How do you delete autorun.inf? Windows sees it as a CD-ROM so I can't delete it from there. When I use root explorer I see a /cdrom on the device but I don't see any files in there. There's also nothing under /mnt/ that looks like it is the CD-ROM drive.


----------



## freddy0872 (Aug 8, 2011)

skatastic said:


> How do you delete autorun.inf? Windows sees it as a CD-ROM so I can't delete it from there. When I use root explorer I see a /cdrom on the device but I don't see any files in there. There's also nothing under /mnt/ that looks like it is the CD-ROM drive.


Sorry for the delay. Here is what your going to want to do. Now this is Per PC. If you would like instructions on removing in general i can post that. This is just easier and safer due to the fact you wont be messing with the System File on the Android.

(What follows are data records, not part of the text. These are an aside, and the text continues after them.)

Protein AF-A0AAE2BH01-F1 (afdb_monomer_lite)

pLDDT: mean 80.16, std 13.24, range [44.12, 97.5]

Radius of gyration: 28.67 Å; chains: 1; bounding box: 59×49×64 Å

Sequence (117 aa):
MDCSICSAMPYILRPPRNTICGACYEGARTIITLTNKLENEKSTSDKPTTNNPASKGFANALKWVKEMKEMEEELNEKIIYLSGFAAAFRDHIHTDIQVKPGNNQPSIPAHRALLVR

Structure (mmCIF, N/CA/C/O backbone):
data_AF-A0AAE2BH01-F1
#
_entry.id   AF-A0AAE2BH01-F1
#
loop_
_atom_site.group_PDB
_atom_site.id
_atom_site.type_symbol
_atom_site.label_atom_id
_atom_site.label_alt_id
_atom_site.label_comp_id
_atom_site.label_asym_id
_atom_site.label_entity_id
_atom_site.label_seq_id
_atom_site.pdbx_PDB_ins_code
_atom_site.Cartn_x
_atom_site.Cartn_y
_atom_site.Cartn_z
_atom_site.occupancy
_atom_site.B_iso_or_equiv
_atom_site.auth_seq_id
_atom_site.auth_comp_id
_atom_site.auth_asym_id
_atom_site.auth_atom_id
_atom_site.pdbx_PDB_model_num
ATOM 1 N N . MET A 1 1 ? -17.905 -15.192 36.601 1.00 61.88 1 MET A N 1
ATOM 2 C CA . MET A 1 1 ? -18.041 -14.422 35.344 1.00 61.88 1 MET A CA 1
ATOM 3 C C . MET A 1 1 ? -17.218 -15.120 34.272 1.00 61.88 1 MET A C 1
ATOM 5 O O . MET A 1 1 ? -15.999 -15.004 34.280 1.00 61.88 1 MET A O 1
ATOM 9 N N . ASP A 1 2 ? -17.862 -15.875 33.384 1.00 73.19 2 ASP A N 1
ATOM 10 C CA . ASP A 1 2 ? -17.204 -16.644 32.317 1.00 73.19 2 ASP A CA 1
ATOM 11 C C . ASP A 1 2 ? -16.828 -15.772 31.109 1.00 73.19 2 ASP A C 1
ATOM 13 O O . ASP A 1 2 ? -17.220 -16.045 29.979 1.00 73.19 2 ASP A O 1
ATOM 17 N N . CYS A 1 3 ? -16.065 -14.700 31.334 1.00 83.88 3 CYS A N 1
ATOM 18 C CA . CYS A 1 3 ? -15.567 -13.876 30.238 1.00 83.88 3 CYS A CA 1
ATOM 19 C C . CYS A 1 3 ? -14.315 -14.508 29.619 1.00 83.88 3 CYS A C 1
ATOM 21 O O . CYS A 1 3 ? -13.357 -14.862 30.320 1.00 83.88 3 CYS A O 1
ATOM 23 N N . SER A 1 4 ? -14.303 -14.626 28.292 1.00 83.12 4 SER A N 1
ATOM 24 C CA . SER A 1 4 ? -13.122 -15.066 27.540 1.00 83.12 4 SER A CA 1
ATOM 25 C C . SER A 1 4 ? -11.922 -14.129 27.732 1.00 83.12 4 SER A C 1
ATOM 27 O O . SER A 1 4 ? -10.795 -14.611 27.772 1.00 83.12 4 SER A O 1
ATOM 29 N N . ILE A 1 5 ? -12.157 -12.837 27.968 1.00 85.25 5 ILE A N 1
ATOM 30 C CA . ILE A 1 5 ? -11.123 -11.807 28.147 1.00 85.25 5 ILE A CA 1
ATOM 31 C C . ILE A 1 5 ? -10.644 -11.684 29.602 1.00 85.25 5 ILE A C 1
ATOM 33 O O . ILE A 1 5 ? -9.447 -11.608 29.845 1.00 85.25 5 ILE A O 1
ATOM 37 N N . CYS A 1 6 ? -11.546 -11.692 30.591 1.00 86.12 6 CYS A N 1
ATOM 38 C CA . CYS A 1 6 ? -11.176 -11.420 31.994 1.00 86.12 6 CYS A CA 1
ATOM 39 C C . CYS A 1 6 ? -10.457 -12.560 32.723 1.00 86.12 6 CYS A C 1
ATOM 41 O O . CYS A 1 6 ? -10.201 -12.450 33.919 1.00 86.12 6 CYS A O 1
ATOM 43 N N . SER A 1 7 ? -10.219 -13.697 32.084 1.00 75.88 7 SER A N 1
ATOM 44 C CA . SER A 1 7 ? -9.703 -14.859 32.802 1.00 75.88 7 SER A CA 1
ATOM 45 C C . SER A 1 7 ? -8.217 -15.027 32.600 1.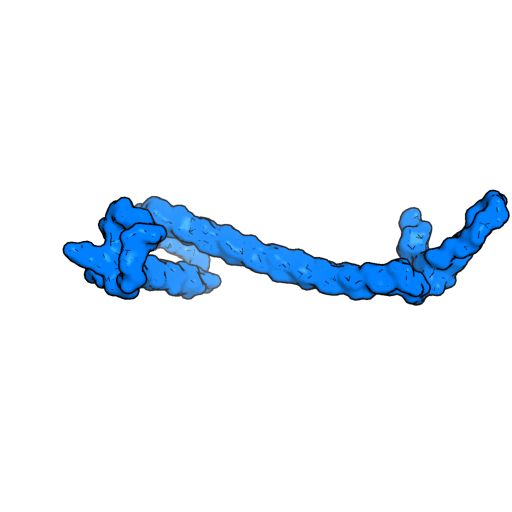00 75.88 7 SER A C 1
ATOM 47 O O . SER A 1 7 ? -7.704 -14.927 31.492 1.00 75.88 7 SER A O 1
ATOM 49 N N . ALA A 1 8 ? -7.568 -15.380 33.703 1.00 71.56 8 ALA A N 1
ATOM 50 C CA . ALA A 1 8 ? -6.147 -15.654 33.782 1.00 71.56 8 ALA A CA 1
ATOM 51 C C . ALA A 1 8 ? -5.728 -16.998 33.154 1.00 71.56 8 ALA A C 1
ATOM 53 O O . ALA A 1 8 ? -4.540 -17.305 33.136 1.00 71.56 8 ALA A O 1
ATOM 54 N N . MET A 1 9 ? -6.668 -17.824 32.670 1.00 73.94 9 MET A N 1
ATOM 55 C CA . MET A 1 9 ? -6.323 -19.130 32.108 1.00 73.94 9 MET A CA 1
ATOM 56 C C . MET A 1 9 ? -5.905 -18.990 30.635 1.00 73.94 9 MET A C 1
ATOM 58 O O . MET A 1 9 ? -6.656 -18.384 29.861 1.00 73.94 9 MET A O 1
ATOM 62 N N . PRO A 1 10 ? -4.745 -19.546 30.228 1.00 69.94 10 PRO A N 1
ATOM 63 C CA . PRO A 1 10 ? -4.243 -19.442 28.861 1.00 69.94 10 PRO A CA 1
ATOM 64 C C . PRO A 1 10 ? -5.278 -19.891 27.828 1.00 69.94 10 PRO A C 1
ATOM 66 O O . PRO A 1 10 ? -5.963 -20.896 28.022 1.00 69.94 10 PRO A O 1
ATOM 69 N N . TYR A 1 11 ? -5.359 -19.166 26.709 1.00 66.88 11 TYR A N 1
ATOM 70 C CA . TYR A 1 11 ? -6.330 -19.411 25.633 1.00 66.88 11 TYR A CA 1
ATOM 71 C C . TYR A 1 11 ? -6.303 -20.863 25.121 1.00 66.88 11 TYR A C 1
ATOM 73 O O . TYR A 1 11 ? -7.343 -21.446 24.838 1.00 66.88 11 TYR A O 1
ATOM 81 N N . ILE A 1 12 ? -5.114 -21.470 25.104 1.00 69.62 12 ILE A N 1
ATOM 82 C CA . ILE A 1 12 ? -4.849 -22.857 24.688 1.00 69.62 12 ILE A CA 1
ATOM 83 C C . ILE A 1 12 ? -5.493 -23.943 25.565 1.00 69.62 12 ILE A C 1
ATOM 85 O O . ILE A 1 12 ? -5.623 -25.074 25.112 1.00 69.62 12 ILE A O 1
ATOM 89 N N . LEU A 1 13 ? -5.894 -23.636 26.802 1.00 66.56 13 LEU A N 1
ATOM 90 C CA . LEU A 1 13 ? -6.491 -24.612 27.730 1.00 66.56 13 LEU A CA 1
ATOM 91 C C . LEU A 1 13 ? -7.993 -24.397 27.934 1.00 66.56 13 LEU A C 1
ATOM 93 O O . LEU A 1 13 ? -8.600 -25.008 28.814 1.00 66.56 13 LEU A O 1
ATOM 97 N N . ARG A 1 14 ? -8.604 -23.506 27.152 1.00 67.56 14 ARG A N 1
ATOM 98 C CA . ARG A 1 14 ? -9.995 -23.112 27.340 1.00 67.56 14 ARG A CA 1
ATOM 99 C C . ARG A 1 14 ? -10.911 -23.683 26.269 1.00 67.56 14 ARG A C 1
ATOM 101 O O . ARG A 1 14 ? -10.585 -23.606 25.088 1.00 67.56 14 ARG A O 1
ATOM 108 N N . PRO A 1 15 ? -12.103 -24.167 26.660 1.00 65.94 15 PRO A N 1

1. With the phone connected, open Windows Explorer
2. Right-click "CD Drive (F: (or whatever)) MotoCast" and select "Properties"
3. Click the "Hardware" tab
4. All drives on your system should be listed, including three for "Motorola .... USB Device." Select the one that lists "DVD/CD-ROM Drives" in the "Type" column.
5. Another "Properties" window will open. In the "General" tab, select "Change Settings."
6. Yet another "Properties" window will open. Select the "Driver" tab and click the "Disable" button. A warning will pop up stating, "Disabling this device will cause it to stop functioning. Do you really want to disable it?" Select "Yes."
7. Click "OK" on the two open "Properties" windows.
8. The next time you connect your phone via USB, you should get two Autoplay windows - one for "MOT" (Phone's internal storage) and "Removable Disk" (the micro SD card). The annoying Motocast CD drive (that you can't write to anyway) will no longer pop up.

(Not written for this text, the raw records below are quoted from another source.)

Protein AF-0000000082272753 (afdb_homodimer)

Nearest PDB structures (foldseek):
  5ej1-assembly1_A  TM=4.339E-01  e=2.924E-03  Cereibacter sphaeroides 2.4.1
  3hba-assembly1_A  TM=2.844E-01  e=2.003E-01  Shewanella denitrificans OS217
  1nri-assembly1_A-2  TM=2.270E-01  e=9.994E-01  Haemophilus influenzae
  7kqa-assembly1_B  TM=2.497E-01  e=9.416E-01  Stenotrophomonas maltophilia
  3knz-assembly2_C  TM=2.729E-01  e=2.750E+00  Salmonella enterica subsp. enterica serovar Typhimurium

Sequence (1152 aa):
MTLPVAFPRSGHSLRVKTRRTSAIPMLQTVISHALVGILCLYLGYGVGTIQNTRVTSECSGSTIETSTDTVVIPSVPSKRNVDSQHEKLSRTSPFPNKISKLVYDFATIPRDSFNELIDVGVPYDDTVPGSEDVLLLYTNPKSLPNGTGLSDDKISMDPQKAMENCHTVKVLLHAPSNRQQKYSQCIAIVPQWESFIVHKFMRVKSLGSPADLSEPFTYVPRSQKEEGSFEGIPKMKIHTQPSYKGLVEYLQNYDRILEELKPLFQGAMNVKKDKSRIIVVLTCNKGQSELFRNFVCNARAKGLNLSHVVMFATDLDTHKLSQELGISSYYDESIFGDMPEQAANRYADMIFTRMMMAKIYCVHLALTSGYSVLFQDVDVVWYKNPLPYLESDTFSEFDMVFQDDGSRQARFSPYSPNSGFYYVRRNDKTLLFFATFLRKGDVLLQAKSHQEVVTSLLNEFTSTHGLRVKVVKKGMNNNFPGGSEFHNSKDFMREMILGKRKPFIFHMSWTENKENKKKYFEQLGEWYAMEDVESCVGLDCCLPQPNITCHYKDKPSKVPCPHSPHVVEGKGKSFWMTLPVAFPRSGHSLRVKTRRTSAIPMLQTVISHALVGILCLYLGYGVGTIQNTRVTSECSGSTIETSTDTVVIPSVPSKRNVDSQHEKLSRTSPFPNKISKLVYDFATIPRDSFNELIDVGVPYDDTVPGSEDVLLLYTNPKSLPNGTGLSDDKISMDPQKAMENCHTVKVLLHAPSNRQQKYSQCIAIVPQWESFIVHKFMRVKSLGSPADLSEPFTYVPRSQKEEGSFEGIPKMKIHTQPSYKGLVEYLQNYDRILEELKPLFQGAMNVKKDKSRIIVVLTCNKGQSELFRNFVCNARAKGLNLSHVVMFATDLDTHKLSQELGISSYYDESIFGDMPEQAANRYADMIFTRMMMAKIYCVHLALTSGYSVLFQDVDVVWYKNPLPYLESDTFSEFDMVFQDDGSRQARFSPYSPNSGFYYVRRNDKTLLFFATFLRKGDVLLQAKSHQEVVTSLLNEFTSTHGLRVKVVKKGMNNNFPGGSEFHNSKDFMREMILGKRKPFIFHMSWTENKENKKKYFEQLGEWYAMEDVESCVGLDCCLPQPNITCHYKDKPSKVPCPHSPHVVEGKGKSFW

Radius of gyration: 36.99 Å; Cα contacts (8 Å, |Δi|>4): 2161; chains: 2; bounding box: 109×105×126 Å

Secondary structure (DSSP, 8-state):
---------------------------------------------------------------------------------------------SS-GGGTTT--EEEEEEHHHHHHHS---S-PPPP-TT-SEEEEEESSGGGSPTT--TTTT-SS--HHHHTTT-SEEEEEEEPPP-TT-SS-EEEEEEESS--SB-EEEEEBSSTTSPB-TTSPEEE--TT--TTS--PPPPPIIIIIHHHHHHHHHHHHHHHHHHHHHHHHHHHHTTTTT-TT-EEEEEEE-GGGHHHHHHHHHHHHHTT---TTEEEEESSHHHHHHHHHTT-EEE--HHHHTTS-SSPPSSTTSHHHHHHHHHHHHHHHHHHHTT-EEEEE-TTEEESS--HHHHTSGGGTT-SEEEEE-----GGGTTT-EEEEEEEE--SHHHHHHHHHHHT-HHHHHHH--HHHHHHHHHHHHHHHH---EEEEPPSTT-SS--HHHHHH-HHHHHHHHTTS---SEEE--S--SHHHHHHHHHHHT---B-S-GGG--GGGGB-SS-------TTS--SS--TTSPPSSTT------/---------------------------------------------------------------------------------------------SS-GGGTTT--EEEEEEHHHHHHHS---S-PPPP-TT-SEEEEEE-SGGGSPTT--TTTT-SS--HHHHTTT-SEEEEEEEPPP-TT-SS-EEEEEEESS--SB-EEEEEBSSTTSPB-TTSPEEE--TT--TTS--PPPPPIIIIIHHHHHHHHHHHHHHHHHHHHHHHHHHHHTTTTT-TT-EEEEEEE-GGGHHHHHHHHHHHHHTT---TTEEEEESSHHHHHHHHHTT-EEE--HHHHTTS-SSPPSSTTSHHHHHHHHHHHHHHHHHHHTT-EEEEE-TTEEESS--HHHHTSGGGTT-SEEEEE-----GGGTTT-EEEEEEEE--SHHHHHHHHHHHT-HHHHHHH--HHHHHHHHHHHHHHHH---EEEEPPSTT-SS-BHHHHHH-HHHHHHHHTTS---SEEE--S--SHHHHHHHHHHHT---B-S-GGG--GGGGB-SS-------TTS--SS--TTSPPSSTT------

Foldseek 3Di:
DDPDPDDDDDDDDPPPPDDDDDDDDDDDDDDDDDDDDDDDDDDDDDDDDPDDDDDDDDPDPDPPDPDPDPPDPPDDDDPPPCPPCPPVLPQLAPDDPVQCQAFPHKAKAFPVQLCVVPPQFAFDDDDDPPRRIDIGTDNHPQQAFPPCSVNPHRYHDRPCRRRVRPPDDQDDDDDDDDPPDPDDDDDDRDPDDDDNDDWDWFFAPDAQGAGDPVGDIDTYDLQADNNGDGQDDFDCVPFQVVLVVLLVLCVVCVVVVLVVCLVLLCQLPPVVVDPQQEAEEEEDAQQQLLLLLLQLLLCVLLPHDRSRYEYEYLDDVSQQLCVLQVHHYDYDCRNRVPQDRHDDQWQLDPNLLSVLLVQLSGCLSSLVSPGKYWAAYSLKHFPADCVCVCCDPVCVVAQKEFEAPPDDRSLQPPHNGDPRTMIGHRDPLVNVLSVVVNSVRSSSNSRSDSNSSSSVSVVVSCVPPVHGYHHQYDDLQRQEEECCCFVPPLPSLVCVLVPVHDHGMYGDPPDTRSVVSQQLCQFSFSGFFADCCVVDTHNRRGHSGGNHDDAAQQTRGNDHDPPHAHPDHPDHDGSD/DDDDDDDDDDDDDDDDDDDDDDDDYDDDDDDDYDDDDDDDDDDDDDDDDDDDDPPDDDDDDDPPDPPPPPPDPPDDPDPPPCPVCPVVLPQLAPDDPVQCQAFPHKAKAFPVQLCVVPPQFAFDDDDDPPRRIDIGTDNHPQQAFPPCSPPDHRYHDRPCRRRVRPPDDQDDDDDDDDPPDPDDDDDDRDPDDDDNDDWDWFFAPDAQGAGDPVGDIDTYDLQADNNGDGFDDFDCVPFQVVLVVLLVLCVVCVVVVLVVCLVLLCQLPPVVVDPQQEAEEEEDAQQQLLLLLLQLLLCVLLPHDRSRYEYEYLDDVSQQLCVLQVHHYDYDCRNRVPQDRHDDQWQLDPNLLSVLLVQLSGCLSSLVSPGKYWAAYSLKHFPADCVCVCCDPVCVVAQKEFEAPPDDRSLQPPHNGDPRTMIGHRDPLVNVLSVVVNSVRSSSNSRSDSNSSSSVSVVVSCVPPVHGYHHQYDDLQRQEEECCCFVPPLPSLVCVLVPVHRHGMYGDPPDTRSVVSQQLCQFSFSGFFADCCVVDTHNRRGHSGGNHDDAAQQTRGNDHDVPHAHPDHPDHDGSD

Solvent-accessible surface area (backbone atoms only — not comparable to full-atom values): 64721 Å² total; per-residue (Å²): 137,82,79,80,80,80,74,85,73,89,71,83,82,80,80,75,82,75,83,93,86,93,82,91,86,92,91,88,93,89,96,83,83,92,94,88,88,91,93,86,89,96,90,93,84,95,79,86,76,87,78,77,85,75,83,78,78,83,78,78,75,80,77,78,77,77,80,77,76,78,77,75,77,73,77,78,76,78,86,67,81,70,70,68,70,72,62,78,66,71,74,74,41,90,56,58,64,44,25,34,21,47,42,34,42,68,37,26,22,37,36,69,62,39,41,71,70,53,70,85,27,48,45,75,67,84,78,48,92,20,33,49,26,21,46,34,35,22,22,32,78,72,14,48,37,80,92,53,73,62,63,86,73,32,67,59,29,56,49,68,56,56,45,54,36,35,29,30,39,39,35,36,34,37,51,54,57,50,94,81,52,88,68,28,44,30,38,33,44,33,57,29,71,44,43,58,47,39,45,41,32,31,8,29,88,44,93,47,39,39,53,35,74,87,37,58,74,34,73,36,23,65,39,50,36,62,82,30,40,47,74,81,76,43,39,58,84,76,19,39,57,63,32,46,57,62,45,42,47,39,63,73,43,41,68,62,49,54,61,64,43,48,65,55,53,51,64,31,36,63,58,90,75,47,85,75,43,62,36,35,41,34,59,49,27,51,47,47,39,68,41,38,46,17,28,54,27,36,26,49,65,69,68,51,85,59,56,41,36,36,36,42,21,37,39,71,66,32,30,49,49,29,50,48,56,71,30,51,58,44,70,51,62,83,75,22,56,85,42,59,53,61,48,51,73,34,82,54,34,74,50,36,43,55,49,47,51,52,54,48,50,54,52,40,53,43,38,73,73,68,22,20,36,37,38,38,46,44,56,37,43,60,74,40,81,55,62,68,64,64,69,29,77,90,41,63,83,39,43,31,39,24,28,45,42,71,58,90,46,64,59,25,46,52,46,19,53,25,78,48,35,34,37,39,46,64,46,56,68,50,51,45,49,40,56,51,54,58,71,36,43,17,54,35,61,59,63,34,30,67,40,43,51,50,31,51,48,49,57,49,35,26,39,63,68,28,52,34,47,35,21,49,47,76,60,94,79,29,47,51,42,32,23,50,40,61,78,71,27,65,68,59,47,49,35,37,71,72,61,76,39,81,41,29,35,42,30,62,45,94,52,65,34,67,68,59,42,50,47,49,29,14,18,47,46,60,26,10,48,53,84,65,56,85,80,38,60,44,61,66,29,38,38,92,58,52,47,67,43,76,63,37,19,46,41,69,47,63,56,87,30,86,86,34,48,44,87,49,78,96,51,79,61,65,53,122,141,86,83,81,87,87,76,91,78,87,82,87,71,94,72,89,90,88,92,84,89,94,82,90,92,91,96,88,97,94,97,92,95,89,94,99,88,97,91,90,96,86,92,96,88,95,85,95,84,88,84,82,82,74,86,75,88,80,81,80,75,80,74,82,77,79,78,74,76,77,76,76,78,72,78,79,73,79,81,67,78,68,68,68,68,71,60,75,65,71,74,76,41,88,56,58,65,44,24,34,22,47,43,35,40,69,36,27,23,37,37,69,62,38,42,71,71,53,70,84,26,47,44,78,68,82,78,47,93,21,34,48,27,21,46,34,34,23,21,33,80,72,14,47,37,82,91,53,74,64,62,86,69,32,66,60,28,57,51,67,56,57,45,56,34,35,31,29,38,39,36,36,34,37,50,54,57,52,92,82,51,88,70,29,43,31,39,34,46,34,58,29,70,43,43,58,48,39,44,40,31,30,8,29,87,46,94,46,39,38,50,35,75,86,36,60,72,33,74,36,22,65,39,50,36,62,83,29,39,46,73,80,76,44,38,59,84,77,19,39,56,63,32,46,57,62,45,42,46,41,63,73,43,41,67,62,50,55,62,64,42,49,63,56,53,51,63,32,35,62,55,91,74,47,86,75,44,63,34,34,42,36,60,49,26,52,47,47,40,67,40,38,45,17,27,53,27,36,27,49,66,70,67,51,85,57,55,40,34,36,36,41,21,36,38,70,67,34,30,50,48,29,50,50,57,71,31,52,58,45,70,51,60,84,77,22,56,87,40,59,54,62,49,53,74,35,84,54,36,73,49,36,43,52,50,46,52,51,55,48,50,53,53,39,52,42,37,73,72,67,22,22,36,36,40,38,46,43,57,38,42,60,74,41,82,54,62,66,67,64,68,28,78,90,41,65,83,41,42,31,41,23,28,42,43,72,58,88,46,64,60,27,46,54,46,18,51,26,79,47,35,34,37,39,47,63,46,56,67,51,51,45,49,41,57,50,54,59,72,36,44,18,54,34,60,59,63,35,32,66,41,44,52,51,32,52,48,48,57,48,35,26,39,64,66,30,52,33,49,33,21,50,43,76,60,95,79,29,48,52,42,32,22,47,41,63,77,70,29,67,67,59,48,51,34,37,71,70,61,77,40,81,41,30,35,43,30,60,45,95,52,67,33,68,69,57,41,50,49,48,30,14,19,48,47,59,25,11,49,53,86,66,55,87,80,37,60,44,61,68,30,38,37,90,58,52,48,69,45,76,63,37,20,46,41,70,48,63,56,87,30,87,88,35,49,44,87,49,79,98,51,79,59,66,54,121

Let me know how that works out for you.


----------



## freddy0872 (Aug 8, 2011)

Here is a screenshot if you want to use the other rec i gave you about disabling it using the MOTO software on your pc.

https://dl.dropbox.com/u/57765318/Screenshot.jpg


----------



## skatastic (Aug 30, 2011)

Thanks for that advise. Doing that does work as intended but its obviously computer specific. Is there a way to disable the CD device on the phone or at least just kill the autorun.inf so there's no pop-ups on a new computer?


----------